A recent Government Accountability Office report on Part D drug expenditures and the revenue received by pharmacy benefit managers shows that while PBMs and plan sponsors are successful in helping to lower some prescription prices, more needs to be done to bring down costs, said House Ways & Means Committee Chairman Richard E. Neal.
Medicare Part D plan sponsors used pharmacy benefit managers to provide 74 percent of drug benefit management services and performed the remaining 26 percent of services themselves in 2016 -- the most recent year data was available, according to the report.
Part D plan sponsors mainly used five PBMs in 2016: CVS Caremark, OptumRx, Express Scripts, Medimpact and Argus.
Neal, a Massachusetts Democrat, and Maine Republican Senator Susan Collins, chairman of the Special Committee on Aging, requested the GAO report. It was released to them in July. The GAO said it makes reports available to the public 30 days later.
THE IMPACT: PBMs, REBATES AND REVENUE
The GAO's review of 20 service agreements between Part D plan sponsors and PBMs found that the primary revenue source for PBMs from services they provided to Part D plans was a volume-based fee paid by plan sponsors based on the number of paid claims that the PBM processed -- a flat monthly per-member, per-month fee paid by plan sponsors, or a combination of the two.
PBMs also earn revenue from the rebates they negotiate with manufacturers for Part D drugs, which accounted for $18 billion of the $26.7 billion in rebates in 2016.

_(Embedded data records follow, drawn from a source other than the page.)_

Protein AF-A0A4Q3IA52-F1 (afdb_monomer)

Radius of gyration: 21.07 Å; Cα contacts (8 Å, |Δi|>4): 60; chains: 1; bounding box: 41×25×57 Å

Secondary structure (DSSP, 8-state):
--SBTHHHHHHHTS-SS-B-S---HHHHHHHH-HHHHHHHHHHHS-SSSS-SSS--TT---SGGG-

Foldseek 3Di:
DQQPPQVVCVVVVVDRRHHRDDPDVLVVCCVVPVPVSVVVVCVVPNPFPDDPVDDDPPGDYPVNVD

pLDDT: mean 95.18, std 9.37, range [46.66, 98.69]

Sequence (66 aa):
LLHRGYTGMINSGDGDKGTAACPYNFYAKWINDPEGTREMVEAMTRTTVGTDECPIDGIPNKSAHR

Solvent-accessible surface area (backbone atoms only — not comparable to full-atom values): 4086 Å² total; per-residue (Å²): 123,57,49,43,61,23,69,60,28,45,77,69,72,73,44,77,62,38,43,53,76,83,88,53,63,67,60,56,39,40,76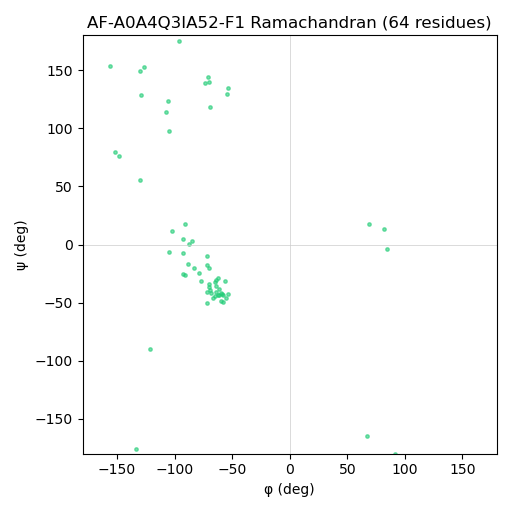,76,36,49,65,65,42,49,52,55,50,25,74,75,70,50,92,42,94,34,45,73,94,64,75,50,94,96,49,58,24,75,68,78,74,109

Structure (mmCIF, N/CA/C/O backbone):
data_AF-A0A4Q3IA52-F1
#
_entry.id   AF-A0A4Q3IA52-F1
#
loop_
_atom_site.group_PDB
_atom_site.id
_atom_site.type_symbol
_atom_site.label_atom_id
_atom_site.label_alt_id
_atom_site.label_comp_id
_atom_site.label_asym_id
_atom_site.label_entity_id
_atom_site.label_seq_id
_atom_site.pdbx_PDB_ins_code
_atom_site.Cartn_x
_atom_site.Cartn_y
_atom_site.Cartn_z
_atom_site.occupancy
_atom_site.B_iso_or_equiv
_atom_site.auth_seq_id
_atom_site.auth_comp_id
_atom_site.auth_asym_id
_atom_site.auth_atom_id
_atom_site.pdbx_PDB_model_num
ATOM 1 N N . LEU A 1 1 ? -14.495 -4.434 8.876 1.00 89.75 1 LEU A N 1
ATOM 2 C CA . LEU A 1 1 ? -13.085 -3.974 8.825 1.00 89.75 1 LEU A CA 1
ATOM 3 C C . LEU A 1 1 ? -12.791 -2.782 9.744 1.00 89.75 1 LEU A C 1
ATOM 5 O O . LEU A 1 1 ? -11.750 -2.799 10.380 1.00 89.75 1 LEU A O 1
ATOM 9 N N . LEU A 1 2 ? -13.665 -1.770 9.827 1.00 98.19 2 LEU A N 1
ATOM 10 C CA . LEU A 1 2 ? -13.394 -0.519 10.567 1.00 98.19 2 LEU A CA 1
ATOM 11 C C . LEU A 1 2 ? -13.871 -0.498 12.033 1.00 98.19 2 LEU A C 1
ATOM 13 O O . LEU A 1 2 ? -13.752 0.514 12.704 1.00 98.19 2 LEU A O 1
ATOM 17 N N . HIS A 1 3 ? -14.390 -1.618 12.528 1.00 98.31 3 HIS A N 1
ATOM 18 C CA . HIS A 1 3 ? -14.779 -1.803 13.927 1.00 98.31 3 HIS A CA 1
ATOM 19 C C . HIS A 1 3 ? -14.146 -3.113 14.416 1.00 98.31 3 HIS A C 1
ATOM 21 O O . HIS A 1 3 ? -14.839 -4.065 14.740 1.00 98.31 3 HIS A O 1
ATOM 27 N N . ARG A 1 4 ? -12.825 -3.291 14.310 1.00 98.56 4 ARG A N 1
ATOM 28 C CA . ARG A 1 4 ? -12.203 -4.572 14.712 1.00 98.56 4 ARG A CA 1
ATOM 29 C C . ARG A 1 4 ? -12.173 -4.688 16.232 1.00 98.56 4 ARG A C 1
ATOM 31 O O . ARG A 1 4 ? -11.866 -3.712 16.903 1.00 98.56 4 ARG A O 1
ATOM 38 N N . GLY A 1 5 ? -12.464 -5.877 16.755 1.00 98.19 5 GLY A N 1
ATOM 39 C CA . GLY A 1 5 ? -12.332 -6.173 18.184 1.00 98.19 5 GLY A CA 1
ATOM 40 C C . GLY A 1 5 ? -13.333 -5.467 19.105 1.00 98.19 5 GLY A C 1
ATOM 41 O O . GLY A 1 5 ? -13.075 -5.421 20.302 1.00 98.19 5 GLY A O 1
ATOM 42 N N . TYR A 1 6 ? -14.457 -4.941 18.592 1.00 98.38 6 TYR A N 1
ATOM 43 C CA . TYR A 1 6 ? -15.416 -4.170 19.402 1.00 98.38 6 TYR A CA 1
ATOM 44 C C . TYR A 1 6 ? -15.880 -4.924 20.659 1.00 98.38 6 TYR A C 1
ATOM 46 O O . TYR A 1 6 ? -15.886 -4.339 21.732 1.00 98.38 6 TYR A O 1
ATOM 54 N N . THR A 1 7 ? -16.176 -6.228 20.576 1.00 98.44 7 THR A N 1
ATOM 55 C CA . THR A 1 7 ? -16.591 -7.019 21.750 1.00 98.44 7 THR A CA 1
ATOM 56 C C . THR A 1 7 ? -15.510 -7.068 22.829 1.00 98.44 7 THR A C 1
ATOM 58 O O . THR A 1 7 ? -15.809 -6.911 24.007 1.00 98.44 7 THR A O 1
ATOM 61 N N . GLY A 1 8 ? -14.250 -7.273 22.434 1.00 98.31 8 GLY A N 1
ATOM 62 C CA . GLY A 1 8 ? -13.127 -7.300 23.369 1.00 98.31 8 GLY A CA 1
ATOM 63 C C . GLY A 1 8 ? -12.912 -5.939 24.023 1.00 98.31 8 GLY A C 1
ATOM 64 O O . GLY A 1 8 ? -12.782 -5.868 25.235 1.00 98.31 8 GLY A O 1
ATOM 65 N N . MET A 1 9 ? -12.965 -4.859 23.241 1.00 98.19 9 MET A N 1
ATOM 66 C CA . MET A 1 9 ? -12.817 -3.495 23.760 1.00 98.19 9 MET A CA 1
ATOM 67 C C . MET A 1 9 ? -13.946 -3.110 24.723 1.00 98.19 9 MET A C 1
ATOM 69 O O . MET A 1 9 ? -13.662 -2.561 25.783 1.00 98.19 9 MET A O 1
ATOM 73 N N . ILE A 1 10 ? -15.198 -3.481 24.423 1.00 98.56 10 ILE A N 1
ATOM 74 C CA . ILE A 1 10 ? -16.332 -3.292 25.343 1.00 98.56 10 ILE A CA 1
ATOM 75 C C . ILE A 1 10 ? -16.065 -4.016 26.665 1.00 98.56 10 ILE A C 1
ATOM 77 O O . ILE A 1 10 ? -16.178 -3.418 27.732 1.00 98.56 10 ILE A O 1
ATOM 81 N N . ASN A 1 11 ? -15.669 -5.288 26.596 1.00 98.50 11 ASN A N 1
ATOM 82 C CA . ASN A 1 11 ? -15.438 -6.112 27.782 1.00 98.50 11 ASN A CA 1
ATOM 83 C C . ASN A 1 11 ? -14.193 -5.690 28.583 1.00 98.50 11 ASN A C 1
ATOM 85 O O . ASN A 1 11 ? -14.104 -6.011 29.765 1.00 98.50 11 ASN A O 1
ATOM 89 N N . SER A 1 12 ? -13.262 -4.968 27.957 1.00 98.12 12 SER A N 1
ATOM 90 C CA . SER A 1 12 ? -12.067 -4.404 28.595 1.00 98.12 12 SER A CA 1
ATOM 91 C C . SER A 1 12 ? -12.255 -2.970 29.109 1.00 98.12 12 SER A C 1
ATOM 93 O O . SER A 1 12 ? -11.370 -2.460 29.787 1.00 98.12 12 SER A O 1
ATOM 95 N N . GLY A 1 13 ? -13.384 -2.311 28.819 1.00 97.88 13 GLY A N 1
ATOM 96 C CA . GLY A 1 13 ? -13.620 -0.910 29.196 1.00 97.88 13 GLY A CA 1
ATOM 97 C C . GLY A 1 13 ? -12.996 0.133 28.255 1.00 97.88 13 GLY A C 1
ATOM 98 O O . GLY A 1 13 ? -12.995 1.316 28.584 1.00 97.88 13 GLY A O 1
ATOM 99 N N . ASP A 1 14 ? -12.536 -0.272 27.067 1.00 97.00 14 ASP A N 1
ATOM 100 C CA . ASP A 1 14 ? -11.850 0.573 26.072 1.00 97.00 14 ASP A CA 1
ATOM 101 C C . ASP A 1 14 ? -12.813 1.229 25.051 1.00 97.00 14 ASP A C 1
ATOM 103 O O . ASP A 1 14 ? -12.408 1.675 23.974 1.00 97.00 14 ASP A O 1
ATOM 107 N N . GLY A 1 15 ? -14.111 1.287 25.367 1.00 96.94 15 GLY A N 1
ATOM 108 C CA . GLY A 1 15 ? -15.156 1.882 24.523 1.00 96.94 15 GLY A CA 1
ATOM 109 C C . GLY A 1 15 ? -15.846 0.909 23.554 1.00 96.94 15 GLY A C 1
ATOM 110 O O . GLY A 1 15 ? -15.560 -0.286 23.515 1.00 96.94 15 GLY A O 1
ATOM 111 N N . ASP A 1 16 ? -16.802 1.425 22.769 1.00 97.88 16 ASP A N 1
ATOM 112 C CA . ASP A 1 16 ? -17.777 0.624 22.005 1.00 97.88 16 ASP A CA 1
ATOM 113 C C . ASP A 1 16 ? -17.520 0.547 20.488 1.00 97.88 16 ASP A C 1
ATOM 115 O O . ASP A 1 16 ? -18.203 -0.191 19.776 1.00 97.88 16 ASP A O 1
ATOM 119 N N . LYS A 1 17 ? -16.546 1.302 19.963 1.00 98.38 17 LYS A N 1
ATOM 120 C CA . LYS A 1 17 ? -16.328 1.433 18.509 1.00 98.38 17 LYS A CA 1
ATOM 121 C C . LYS A 1 17 ? -15.405 0.377 17.905 1.00 98.38 17 LYS A C 1
ATOM 123 O O . LYS A 1 17 ? -15.405 0.190 16.689 1.00 98.38 17 LYS A O 1
ATOM 128 N N . GLY A 1 18 ? -14.614 -0.333 18.705 1.00 98.06 18 GLY A N 1
ATOM 129 C CA . GLY A 1 18 ? -13.526 -1.143 18.154 1.00 98.06 18 GLY A CA 1
ATOM 130 C C . GLY A 1 18 ? -12.421 -0.277 17.520 1.00 98.06 18 GLY A C 1
ATOM 131 O O . GLY A 1 18 ? -12.360 0.934 17.714 1.00 98.06 18 GLY A O 1
ATOM 132 N N . THR A 1 19 ? -11.542 -0.894 16.726 1.00 98.12 19 THR A N 1
ATOM 133 C CA . THR A 1 19 ? -10.431 -0.205 16.045 1.00 98.12 19 THR A CA 1
ATOM 134 C C . THR A 1 19 ? -10.688 -0.021 14.547 1.00 98.12 19 THR A C 1
ATOM 136 O O . THR A 1 19 ? -10.843 -1.005 13.812 1.00 98.12 19 THR A O 1
ATOM 139 N N . ALA A 1 20 ? -10.635 1.235 14.090 1.00 98.31 20 ALA A N 1
ATOM 140 C CA . ALA A 1 20 ? -10.750 1.610 12.677 1.00 98.31 20 ALA A CA 1
ATOM 141 C C . ALA A 1 20 ? -9.404 1.733 11.946 1.00 98.31 20 ALA A C 1
ATOM 143 O O . ALA A 1 20 ? -9.359 1.554 10.730 1.00 98.31 20 ALA A O 1
ATOM 144 N N . ALA A 1 21 ? -8.310 2.008 12.668 1.00 97.94 21 ALA A N 1
ATOM 145 C CA . ALA A 1 21 ? -6.982 2.187 12.079 1.00 97.94 21 ALA A CA 1
ATOM 146 C C . ALA A 1 21 ? -6.599 0.984 11.201 1.00 97.94 21 ALA A C 1
ATOM 148 O O . ALA A 1 21 ? -6.799 -0.165 11.606 1.00 97.94 21 ALA A O 1
ATOM 149 N N . CYS A 1 22 ? -6.065 1.226 10.002 1.00 98.19 22 CYS A N 1
ATOM 150 C CA . CYS A 1 22 ? -5.621 0.152 9.117 1.00 98.19 22 CYS A CA 1
ATOM 151 C C . CYS A 1 22 ? -4.376 -0.520 9.721 1.00 98.19 22 CYS A C 1
ATOM 153 O O . CYS A 1 22 ? -3.357 0.147 9.879 1.00 98.19 22 CYS A O 1
ATOM 155 N N . PRO A 1 23 ? -4.418 -1.823 10.053 1.00 98.06 23 PRO A N 1
ATOM 156 C CA . PRO A 1 23 ? -3.289 -2.507 10.684 1.00 98.06 23 PRO A CA 1
ATOM 157 C C . PRO A 1 23 ? -2.262 -3.021 9.660 1.00 98.06 23 PRO A C 1
ATOM 159 O O . PRO A 1 23 ? -1.326 -3.730 10.017 1.00 98.06 23 PRO A O 1
ATOM 162 N N . TYR A 1 24 ? -2.476 -2.750 8.373 1.00 98.19 24 TYR A N 1
ATOM 163 C CA . TYR A 1 24 ? -1.738 -3.367 7.283 1.00 98.19 24 TYR A CA 1
ATOM 164 C C . TYR A 1 24 ? -0.732 -2.374 6.699 1.00 98.19 24 TYR A C 1
ATOM 166 O O . TYR A 1 24 ? -1.067 -1.553 5.843 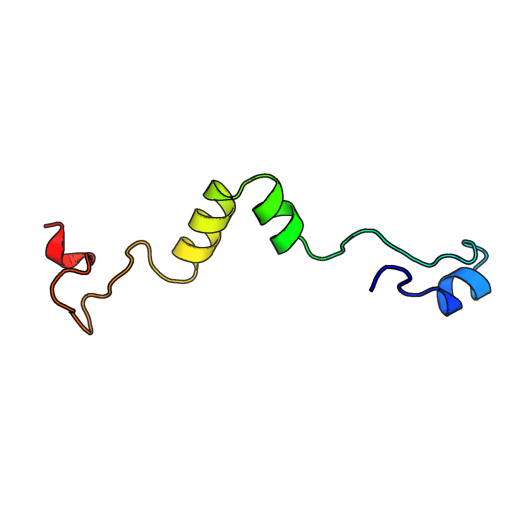1.00 98.19 24 TYR A O 1
ATOM 174 N N . ASN A 1 25 ? 0.521 -2.488 7.140 1.00 97.94 25 ASN A N 1
ATOM 175 C CA . ASN A 1 25 ? 1.593 -1.557 6.776 1.00 97.94 25 ASN A CA 1
ATOM 176 C C . ASN A 1 25 ? 1.817 -1.427 5.267 1.00 97.94 25 ASN A C 1
ATOM 178 O O . ASN A 1 25 ? 2.181 -0.349 4.814 1.00 97.94 25 ASN A O 1
ATOM 182 N N . PHE A 1 26 ? 1.579 -2.486 4.486 1.00 98.44 26 PHE A N 1
ATOM 183 C CA . PHE A 1 26 ? 1.696 -2.425 3.028 1.00 98.44 26 PHE A CA 1
ATOM 184 C C . PHE A 1 26 ? 0.827 -1.311 2.425 1.00 98.44 26 PHE A C 1
ATOM 186 O O . PHE A 1 26 ? 1.328 -0.517 1.640 1.00 98.44 26 PHE A O 1
ATOM 193 N N . TYR A 1 27 ? -0.437 -1.185 2.844 1.00 98.38 27 TYR A N 1
ATOM 194 C CA . TYR A 1 27 ? -1.326 -0.145 2.316 1.00 98.38 27 TYR A CA 1
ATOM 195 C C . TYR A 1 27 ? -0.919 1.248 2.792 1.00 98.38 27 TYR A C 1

PBMs retain less than 1 percent of rebates, passing the rest to plan sponsors, the report found.
Rebates and other price concessions -- discounts generally paid by manufacturers to Part D plan sponsors and PBMs after the sale of a drug at the pharmacy -- grew faster than Part D expenditures from 2014 through 2016. Total expenditures for the Medicare Part D drug program exceeded $100 billion in 2016.
The amount paid to pharmacies by plan sponsors, or by the PBM on the sponsor's behalf, and by the beneficiary, increased 20 percent, to $145.1 billion, during this same period. Rebates and other price concessions increased 66 percent, to $29 billion.
The negotiation of rebates can include more favorable placement on the sponsor's formulary. The rebate terms do not have to be disclosed to the public, but plan sponsors must report rebate amounts to CMS.
None of the service agreements tied fees to the price of a drug paid to the pharmacy.
Part D plan sponsors may subtract rebates and other price concessions that are passed along to them from their estimated drug costs. When they do, rebates and other price concessions reduce a plan sponsor's estimate of liability that is reflected in bid amounts, which, in turn, reduce beneficiary premiums because they are based in part on the bid amount.
This downward pressure on premiums is one reason that premiums remained relatively unchanged between 2010 and 2015, according to figures from the Centers for Medicare and Medicaid Services, even though total gross Part D drug costs grew about 12 percent per year in that period.
Since Part D beneficiary cost sharing is calculated based on the price of the drug at the time of purchase, before rebates are paid, these beneficiaries pay higher cost sharing than they would if rebates were paid at the point of sale. In addition, higher pre-rebate drug prices may result in beneficiaries more quickly reaching the catastrophic coverage phase, where the federal government's share of drug costs increases, and the plan sponsors' share decreases.
The GAO also examined PBM revenue reported to CMS by Part D plan sponsors in their rebates and other price concession data -- also referred to as direct and indirect remuneration fees, and found that PBMs passed nearly all rebates received from manufacturers through to Part D plan sponsors in 2016.
Part D plan sponsors reported to CMS that, of the approximately $18 billion in rebates that PBMs negotiated with pharmaceutical manufacturers that year, PBMs retained $74.3 million, or about 0.4 percent, and passed through the remaining 99.6 percent to plan sponsors.
PBMs earned little Part D revenue from spread pricing -- keeping the difference between the amount the PBM paid the pharmacy for a drug and the amount the PBM charged the plan for the drug, from 2014 through 2016. PBMs earned about $300,000 from spread pricing in 2016 and earned no revenue from spread pricing in 2014 or 2015.
PBMs generally earn more from spread pricing and rebate retention from commercial plans than they do from Part D.
The 444 highest expenditure, highest utilization brand-name drugs accounted for the majority of expenditures and received the vast majority of rebates and other price concessions in 2016.
In 2016, the highest expenditure, highest utilization brand-name drugs sold in retail pharmacies received discounts off of manufacturer list prices that were significantly higher than those sold in specialty pharmacies.
Congress is increasingly looking to lower the price of drugs and the cost to beneficiaries.
ON THE RECORD
"This new report shows that while Medicare Part D plan sponsors and PBMs are successful in helping lower some prescription prices for beneficiaries, more needs to be done to bring those costs down – especially for high-priced drugs," Neal said. "GAO's findings will inform the continuing work my colleagues on the Ways and Means Committee and I do to reduce prescription prices for American families."